Correlation between the Microstructures of Bonding

Interfaces and the Shear Strength of Cu-to-Cu Joints

Using (111)-Oriented and Nanotwinned Cu

Jing-Ye Juang1, Chia-Ling Lu1, Yu-Jin Li1, K. N. Tu1,2and Chih Chen1,*

1 Department of Materials Science and Engineering, National Chiao Tung University, Hsinchu 30010, Taiwan;

david.mse03g@g2.nctu.edu.tw (J.-Y.J.); chialing.mse96g@g2.nctu.edu.tw (C.-L.L.); r777719982003@yahoo.com.tw (Y.-J.L.); kntu@ucla.edu (K.N.T.)

2 Department of Materials Science and Engineering, University of California at Los Angeles,

Los Angeles, CA 90095, USA

* Correspondence: chih@mail.nctu.edu.tw; Tel.: +886-3-573-1814

Received: 4 October 2018; Accepted: 23 November 2018; Published: 25 November 2018  Abstract: Highly (111)-oriented Cu pillar-bumps were bonded to highly (111)-oriented Cu films at temperatures ranging from 200 ◦C/100 ◦C to 350 ◦C/100 ◦C in N2 ambient conditions. The microstructures of the bonded interfaces affected the shear strength performance of the bonded Cu joints. The bonded interfaces at 300◦C/100◦C and 350◦C/100◦C had far fewer voids than interfaces bonded at 200◦C/100◦C and 250◦C/100◦C. In addition, grain growth took place across the bonding interfaces at temperatures above 300◦C/100◦C. The corresponding orientation map (OIM) showed the preferred orientation of large grown grains to be <100>. Shear tests revealed that the fracture mode was brittle for joints bonded at 200◦C/100◦C, but became ductile after bonded above 300◦C/100◦C. Based on the results, we found that voids and grain growth behavior play import roles in the shear strength performance of bonded Cu joints.

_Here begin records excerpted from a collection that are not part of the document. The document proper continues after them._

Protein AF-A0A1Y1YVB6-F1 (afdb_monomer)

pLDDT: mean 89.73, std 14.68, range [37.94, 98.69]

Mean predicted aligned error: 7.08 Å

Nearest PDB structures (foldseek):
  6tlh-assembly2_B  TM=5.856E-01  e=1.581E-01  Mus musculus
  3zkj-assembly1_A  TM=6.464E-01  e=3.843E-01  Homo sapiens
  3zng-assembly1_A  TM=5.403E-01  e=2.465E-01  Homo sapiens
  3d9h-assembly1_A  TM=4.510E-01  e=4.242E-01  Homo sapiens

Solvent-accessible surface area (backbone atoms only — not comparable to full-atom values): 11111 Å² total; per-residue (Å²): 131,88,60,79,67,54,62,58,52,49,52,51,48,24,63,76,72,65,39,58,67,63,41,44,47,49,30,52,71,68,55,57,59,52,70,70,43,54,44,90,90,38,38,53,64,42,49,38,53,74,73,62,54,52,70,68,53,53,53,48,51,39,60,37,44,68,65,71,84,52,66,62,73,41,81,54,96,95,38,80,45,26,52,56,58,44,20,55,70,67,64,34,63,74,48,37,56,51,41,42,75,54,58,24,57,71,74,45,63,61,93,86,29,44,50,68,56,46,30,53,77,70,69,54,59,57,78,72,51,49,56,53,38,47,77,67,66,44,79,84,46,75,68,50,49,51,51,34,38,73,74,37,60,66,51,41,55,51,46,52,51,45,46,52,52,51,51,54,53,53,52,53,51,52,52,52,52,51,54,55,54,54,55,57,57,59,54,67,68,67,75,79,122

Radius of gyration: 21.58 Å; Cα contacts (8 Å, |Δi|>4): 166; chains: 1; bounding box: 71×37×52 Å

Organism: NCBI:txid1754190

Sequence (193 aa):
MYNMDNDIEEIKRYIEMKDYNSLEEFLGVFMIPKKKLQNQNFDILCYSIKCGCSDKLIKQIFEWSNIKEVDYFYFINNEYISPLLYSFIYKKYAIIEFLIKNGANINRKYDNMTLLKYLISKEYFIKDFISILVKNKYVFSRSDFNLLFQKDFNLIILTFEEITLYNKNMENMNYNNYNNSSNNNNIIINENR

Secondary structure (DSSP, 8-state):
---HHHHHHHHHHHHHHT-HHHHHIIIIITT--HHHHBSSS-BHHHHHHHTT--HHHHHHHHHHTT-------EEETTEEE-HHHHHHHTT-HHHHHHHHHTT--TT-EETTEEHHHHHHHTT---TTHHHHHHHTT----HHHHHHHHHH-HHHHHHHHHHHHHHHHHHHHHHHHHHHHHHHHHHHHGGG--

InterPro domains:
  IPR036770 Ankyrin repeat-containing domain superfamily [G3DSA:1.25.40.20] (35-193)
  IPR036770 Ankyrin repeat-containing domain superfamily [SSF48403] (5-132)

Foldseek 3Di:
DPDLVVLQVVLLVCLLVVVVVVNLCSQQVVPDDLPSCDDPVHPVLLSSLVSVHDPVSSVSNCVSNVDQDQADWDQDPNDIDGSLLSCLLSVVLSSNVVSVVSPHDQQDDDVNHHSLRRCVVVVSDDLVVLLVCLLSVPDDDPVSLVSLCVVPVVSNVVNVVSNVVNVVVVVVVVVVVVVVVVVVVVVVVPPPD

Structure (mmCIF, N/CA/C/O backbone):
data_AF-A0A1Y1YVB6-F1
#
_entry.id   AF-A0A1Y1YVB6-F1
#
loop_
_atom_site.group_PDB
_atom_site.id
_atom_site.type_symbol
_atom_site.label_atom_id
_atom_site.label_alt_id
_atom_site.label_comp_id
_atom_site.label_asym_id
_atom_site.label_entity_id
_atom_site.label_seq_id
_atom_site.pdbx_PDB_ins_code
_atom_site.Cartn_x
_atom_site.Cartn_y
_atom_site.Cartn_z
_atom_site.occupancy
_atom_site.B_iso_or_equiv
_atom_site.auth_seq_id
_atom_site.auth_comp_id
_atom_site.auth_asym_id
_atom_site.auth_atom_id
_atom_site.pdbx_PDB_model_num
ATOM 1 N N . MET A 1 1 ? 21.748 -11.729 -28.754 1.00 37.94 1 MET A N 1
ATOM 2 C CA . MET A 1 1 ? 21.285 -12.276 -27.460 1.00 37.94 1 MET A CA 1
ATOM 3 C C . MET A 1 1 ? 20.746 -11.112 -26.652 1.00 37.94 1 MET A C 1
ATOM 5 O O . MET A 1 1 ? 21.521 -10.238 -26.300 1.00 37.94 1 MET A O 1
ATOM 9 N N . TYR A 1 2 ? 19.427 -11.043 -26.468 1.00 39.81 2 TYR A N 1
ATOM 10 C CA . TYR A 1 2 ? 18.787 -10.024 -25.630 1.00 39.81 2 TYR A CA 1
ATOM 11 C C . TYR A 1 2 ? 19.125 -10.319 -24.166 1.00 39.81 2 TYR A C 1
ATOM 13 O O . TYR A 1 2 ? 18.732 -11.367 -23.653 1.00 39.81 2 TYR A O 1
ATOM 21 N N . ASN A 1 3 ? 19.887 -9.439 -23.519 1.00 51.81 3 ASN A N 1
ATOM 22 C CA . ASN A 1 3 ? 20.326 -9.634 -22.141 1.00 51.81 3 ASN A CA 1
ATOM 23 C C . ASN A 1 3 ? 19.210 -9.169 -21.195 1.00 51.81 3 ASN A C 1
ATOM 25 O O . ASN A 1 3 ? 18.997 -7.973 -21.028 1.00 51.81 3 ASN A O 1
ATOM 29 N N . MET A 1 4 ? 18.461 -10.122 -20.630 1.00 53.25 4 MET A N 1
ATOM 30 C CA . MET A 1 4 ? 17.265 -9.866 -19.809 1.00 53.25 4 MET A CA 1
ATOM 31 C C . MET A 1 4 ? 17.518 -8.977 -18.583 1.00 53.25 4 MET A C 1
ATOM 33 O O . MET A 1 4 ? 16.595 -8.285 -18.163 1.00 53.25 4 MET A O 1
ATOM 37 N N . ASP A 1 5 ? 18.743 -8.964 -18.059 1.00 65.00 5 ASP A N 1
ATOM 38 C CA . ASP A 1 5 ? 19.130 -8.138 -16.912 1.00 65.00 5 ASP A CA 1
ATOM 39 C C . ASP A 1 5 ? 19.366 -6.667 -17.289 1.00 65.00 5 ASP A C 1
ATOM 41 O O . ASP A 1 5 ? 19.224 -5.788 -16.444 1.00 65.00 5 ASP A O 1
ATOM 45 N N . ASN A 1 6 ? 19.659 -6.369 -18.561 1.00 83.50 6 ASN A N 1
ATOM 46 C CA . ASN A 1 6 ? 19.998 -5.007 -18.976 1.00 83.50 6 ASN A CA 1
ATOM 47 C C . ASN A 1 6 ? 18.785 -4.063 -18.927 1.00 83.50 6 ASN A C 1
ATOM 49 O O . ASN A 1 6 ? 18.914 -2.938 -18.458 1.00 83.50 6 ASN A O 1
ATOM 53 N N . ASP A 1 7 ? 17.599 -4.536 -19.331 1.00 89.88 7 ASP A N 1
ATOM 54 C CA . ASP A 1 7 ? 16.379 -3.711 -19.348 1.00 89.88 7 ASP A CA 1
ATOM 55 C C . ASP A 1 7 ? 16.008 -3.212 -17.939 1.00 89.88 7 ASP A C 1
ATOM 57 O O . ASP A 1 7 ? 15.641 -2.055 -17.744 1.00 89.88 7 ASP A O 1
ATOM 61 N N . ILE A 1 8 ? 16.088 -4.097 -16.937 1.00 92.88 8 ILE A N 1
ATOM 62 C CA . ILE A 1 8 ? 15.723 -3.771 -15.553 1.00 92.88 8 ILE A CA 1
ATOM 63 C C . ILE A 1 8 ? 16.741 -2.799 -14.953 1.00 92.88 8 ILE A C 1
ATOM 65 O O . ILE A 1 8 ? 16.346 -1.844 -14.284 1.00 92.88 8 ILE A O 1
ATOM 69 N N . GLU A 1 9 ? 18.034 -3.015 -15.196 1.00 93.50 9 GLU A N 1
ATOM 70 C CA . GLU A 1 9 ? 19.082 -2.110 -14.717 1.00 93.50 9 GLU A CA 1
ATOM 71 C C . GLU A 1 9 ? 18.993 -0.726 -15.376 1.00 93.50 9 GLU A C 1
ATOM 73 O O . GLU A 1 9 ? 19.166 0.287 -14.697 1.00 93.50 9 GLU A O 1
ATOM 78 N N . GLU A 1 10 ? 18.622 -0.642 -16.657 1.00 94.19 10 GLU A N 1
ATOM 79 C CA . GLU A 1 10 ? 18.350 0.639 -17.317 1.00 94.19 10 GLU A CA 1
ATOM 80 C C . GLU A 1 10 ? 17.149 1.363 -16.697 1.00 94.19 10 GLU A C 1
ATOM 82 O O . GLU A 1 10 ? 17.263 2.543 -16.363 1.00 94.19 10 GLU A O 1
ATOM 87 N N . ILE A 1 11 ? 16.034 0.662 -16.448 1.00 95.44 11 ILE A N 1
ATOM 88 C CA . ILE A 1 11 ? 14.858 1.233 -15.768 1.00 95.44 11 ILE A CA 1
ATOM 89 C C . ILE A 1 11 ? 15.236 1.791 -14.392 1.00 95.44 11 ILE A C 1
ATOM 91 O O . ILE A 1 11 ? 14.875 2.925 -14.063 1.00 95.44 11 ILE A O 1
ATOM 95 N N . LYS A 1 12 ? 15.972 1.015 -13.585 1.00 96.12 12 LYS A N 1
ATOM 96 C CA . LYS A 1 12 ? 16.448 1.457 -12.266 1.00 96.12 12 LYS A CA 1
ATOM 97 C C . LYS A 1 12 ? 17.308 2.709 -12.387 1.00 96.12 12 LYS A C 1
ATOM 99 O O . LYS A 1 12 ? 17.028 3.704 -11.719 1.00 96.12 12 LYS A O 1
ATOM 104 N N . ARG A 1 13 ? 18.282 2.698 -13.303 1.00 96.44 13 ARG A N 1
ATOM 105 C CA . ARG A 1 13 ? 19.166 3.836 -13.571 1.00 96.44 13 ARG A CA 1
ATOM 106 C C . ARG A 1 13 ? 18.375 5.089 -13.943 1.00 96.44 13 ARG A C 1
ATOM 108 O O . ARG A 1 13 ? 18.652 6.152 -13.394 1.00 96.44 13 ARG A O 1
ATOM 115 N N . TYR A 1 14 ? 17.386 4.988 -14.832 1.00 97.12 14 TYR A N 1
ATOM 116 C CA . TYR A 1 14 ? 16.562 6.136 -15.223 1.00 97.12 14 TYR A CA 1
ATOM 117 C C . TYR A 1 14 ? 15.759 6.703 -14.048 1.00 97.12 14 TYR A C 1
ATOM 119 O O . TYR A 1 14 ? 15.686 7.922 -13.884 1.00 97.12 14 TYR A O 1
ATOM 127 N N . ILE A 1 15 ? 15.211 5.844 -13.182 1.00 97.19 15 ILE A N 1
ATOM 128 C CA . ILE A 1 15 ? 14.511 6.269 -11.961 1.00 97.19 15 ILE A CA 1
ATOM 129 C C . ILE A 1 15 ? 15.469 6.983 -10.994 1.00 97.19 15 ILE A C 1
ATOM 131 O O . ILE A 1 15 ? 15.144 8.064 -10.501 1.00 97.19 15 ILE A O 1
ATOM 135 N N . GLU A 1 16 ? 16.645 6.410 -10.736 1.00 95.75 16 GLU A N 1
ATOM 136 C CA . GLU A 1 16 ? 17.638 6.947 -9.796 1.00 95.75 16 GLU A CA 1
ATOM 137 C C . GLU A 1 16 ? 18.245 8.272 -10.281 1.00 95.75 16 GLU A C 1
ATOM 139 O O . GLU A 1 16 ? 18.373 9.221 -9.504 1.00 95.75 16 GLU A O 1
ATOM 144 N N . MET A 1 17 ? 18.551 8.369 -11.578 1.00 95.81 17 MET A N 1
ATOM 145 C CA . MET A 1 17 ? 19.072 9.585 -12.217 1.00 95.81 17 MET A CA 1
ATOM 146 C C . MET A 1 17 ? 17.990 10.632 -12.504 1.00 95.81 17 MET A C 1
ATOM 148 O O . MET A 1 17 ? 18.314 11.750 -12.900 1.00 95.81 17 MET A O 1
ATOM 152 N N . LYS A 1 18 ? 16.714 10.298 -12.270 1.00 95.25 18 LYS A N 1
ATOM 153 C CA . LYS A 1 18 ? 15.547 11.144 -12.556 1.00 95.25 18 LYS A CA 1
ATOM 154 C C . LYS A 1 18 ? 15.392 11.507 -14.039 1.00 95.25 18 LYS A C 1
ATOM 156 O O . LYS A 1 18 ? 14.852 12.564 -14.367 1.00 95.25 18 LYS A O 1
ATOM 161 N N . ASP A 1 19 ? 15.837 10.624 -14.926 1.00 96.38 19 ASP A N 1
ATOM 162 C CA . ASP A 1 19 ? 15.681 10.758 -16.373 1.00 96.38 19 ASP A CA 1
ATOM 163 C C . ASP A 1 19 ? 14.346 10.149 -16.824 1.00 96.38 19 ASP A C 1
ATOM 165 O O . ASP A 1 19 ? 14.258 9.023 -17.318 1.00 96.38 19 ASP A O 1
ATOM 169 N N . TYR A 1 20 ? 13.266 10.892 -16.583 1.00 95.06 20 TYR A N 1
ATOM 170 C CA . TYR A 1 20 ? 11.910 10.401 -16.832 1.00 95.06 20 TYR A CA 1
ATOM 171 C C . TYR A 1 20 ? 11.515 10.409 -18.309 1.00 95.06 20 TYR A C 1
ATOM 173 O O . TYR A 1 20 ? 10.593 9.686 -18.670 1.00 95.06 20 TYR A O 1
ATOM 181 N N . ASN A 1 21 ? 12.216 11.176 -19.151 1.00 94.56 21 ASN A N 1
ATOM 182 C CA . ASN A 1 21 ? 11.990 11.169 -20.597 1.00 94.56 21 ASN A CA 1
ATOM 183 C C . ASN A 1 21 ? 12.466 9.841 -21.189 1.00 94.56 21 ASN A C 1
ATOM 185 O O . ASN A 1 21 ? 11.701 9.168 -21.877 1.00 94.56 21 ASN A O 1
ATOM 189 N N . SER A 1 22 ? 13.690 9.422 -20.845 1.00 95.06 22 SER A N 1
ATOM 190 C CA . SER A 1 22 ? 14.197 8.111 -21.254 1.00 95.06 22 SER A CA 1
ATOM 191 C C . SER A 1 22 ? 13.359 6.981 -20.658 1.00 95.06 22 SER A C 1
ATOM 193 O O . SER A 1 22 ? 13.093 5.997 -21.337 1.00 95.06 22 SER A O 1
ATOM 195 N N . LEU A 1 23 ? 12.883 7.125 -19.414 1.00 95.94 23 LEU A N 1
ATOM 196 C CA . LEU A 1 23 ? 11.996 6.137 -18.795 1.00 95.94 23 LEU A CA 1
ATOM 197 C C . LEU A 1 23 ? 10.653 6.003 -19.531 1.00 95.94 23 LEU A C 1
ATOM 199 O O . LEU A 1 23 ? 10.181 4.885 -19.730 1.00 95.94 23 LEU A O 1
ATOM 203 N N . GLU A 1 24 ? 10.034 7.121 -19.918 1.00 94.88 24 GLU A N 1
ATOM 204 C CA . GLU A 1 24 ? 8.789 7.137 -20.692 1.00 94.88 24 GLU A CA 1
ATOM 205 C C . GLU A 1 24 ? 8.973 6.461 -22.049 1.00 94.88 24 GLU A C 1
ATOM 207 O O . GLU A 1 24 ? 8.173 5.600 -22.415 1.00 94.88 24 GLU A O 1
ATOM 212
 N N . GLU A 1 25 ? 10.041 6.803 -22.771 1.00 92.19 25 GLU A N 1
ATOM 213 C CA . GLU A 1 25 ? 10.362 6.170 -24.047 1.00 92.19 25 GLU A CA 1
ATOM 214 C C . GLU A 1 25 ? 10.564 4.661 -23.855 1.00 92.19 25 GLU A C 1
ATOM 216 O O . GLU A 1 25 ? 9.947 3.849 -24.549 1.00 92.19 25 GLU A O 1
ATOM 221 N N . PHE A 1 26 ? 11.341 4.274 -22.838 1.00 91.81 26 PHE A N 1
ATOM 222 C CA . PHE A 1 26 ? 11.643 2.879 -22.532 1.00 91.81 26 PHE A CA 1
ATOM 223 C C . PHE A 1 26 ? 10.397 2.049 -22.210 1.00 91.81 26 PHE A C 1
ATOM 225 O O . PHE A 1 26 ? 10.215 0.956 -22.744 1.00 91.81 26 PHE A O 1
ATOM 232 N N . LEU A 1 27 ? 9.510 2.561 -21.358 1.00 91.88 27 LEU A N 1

Keywords:Cu-to-Cu direct bonding; nanotwinned Cu; surface diffusion; grain growth; shear strength

1. Introduction

Cu-to-Cu direct bonding has attracted attention in advanced packaging technology because it has the potential to replace solder microbump interconnections in high-end electronic devices [1– 5]. As packaging and chip technology continue to scale down in size, solder microbumps will encounter processing challenges because their pitch cannot be reduced below 20 µm [6–9]. Thus, it is essential to adopt alternative bonding materials and techniques to overcome the scaling issue. At the moment, Cu-to-Cu direct bonding appears to be the most promising solution for ultra-fine pitch packaging, because it can be fabricated below 1 µm and it has excellent electrical and thermal conduction. In addition, it has excellent reliability performance due to its high toughness, high strength, and ductile mechanical properties [10–12].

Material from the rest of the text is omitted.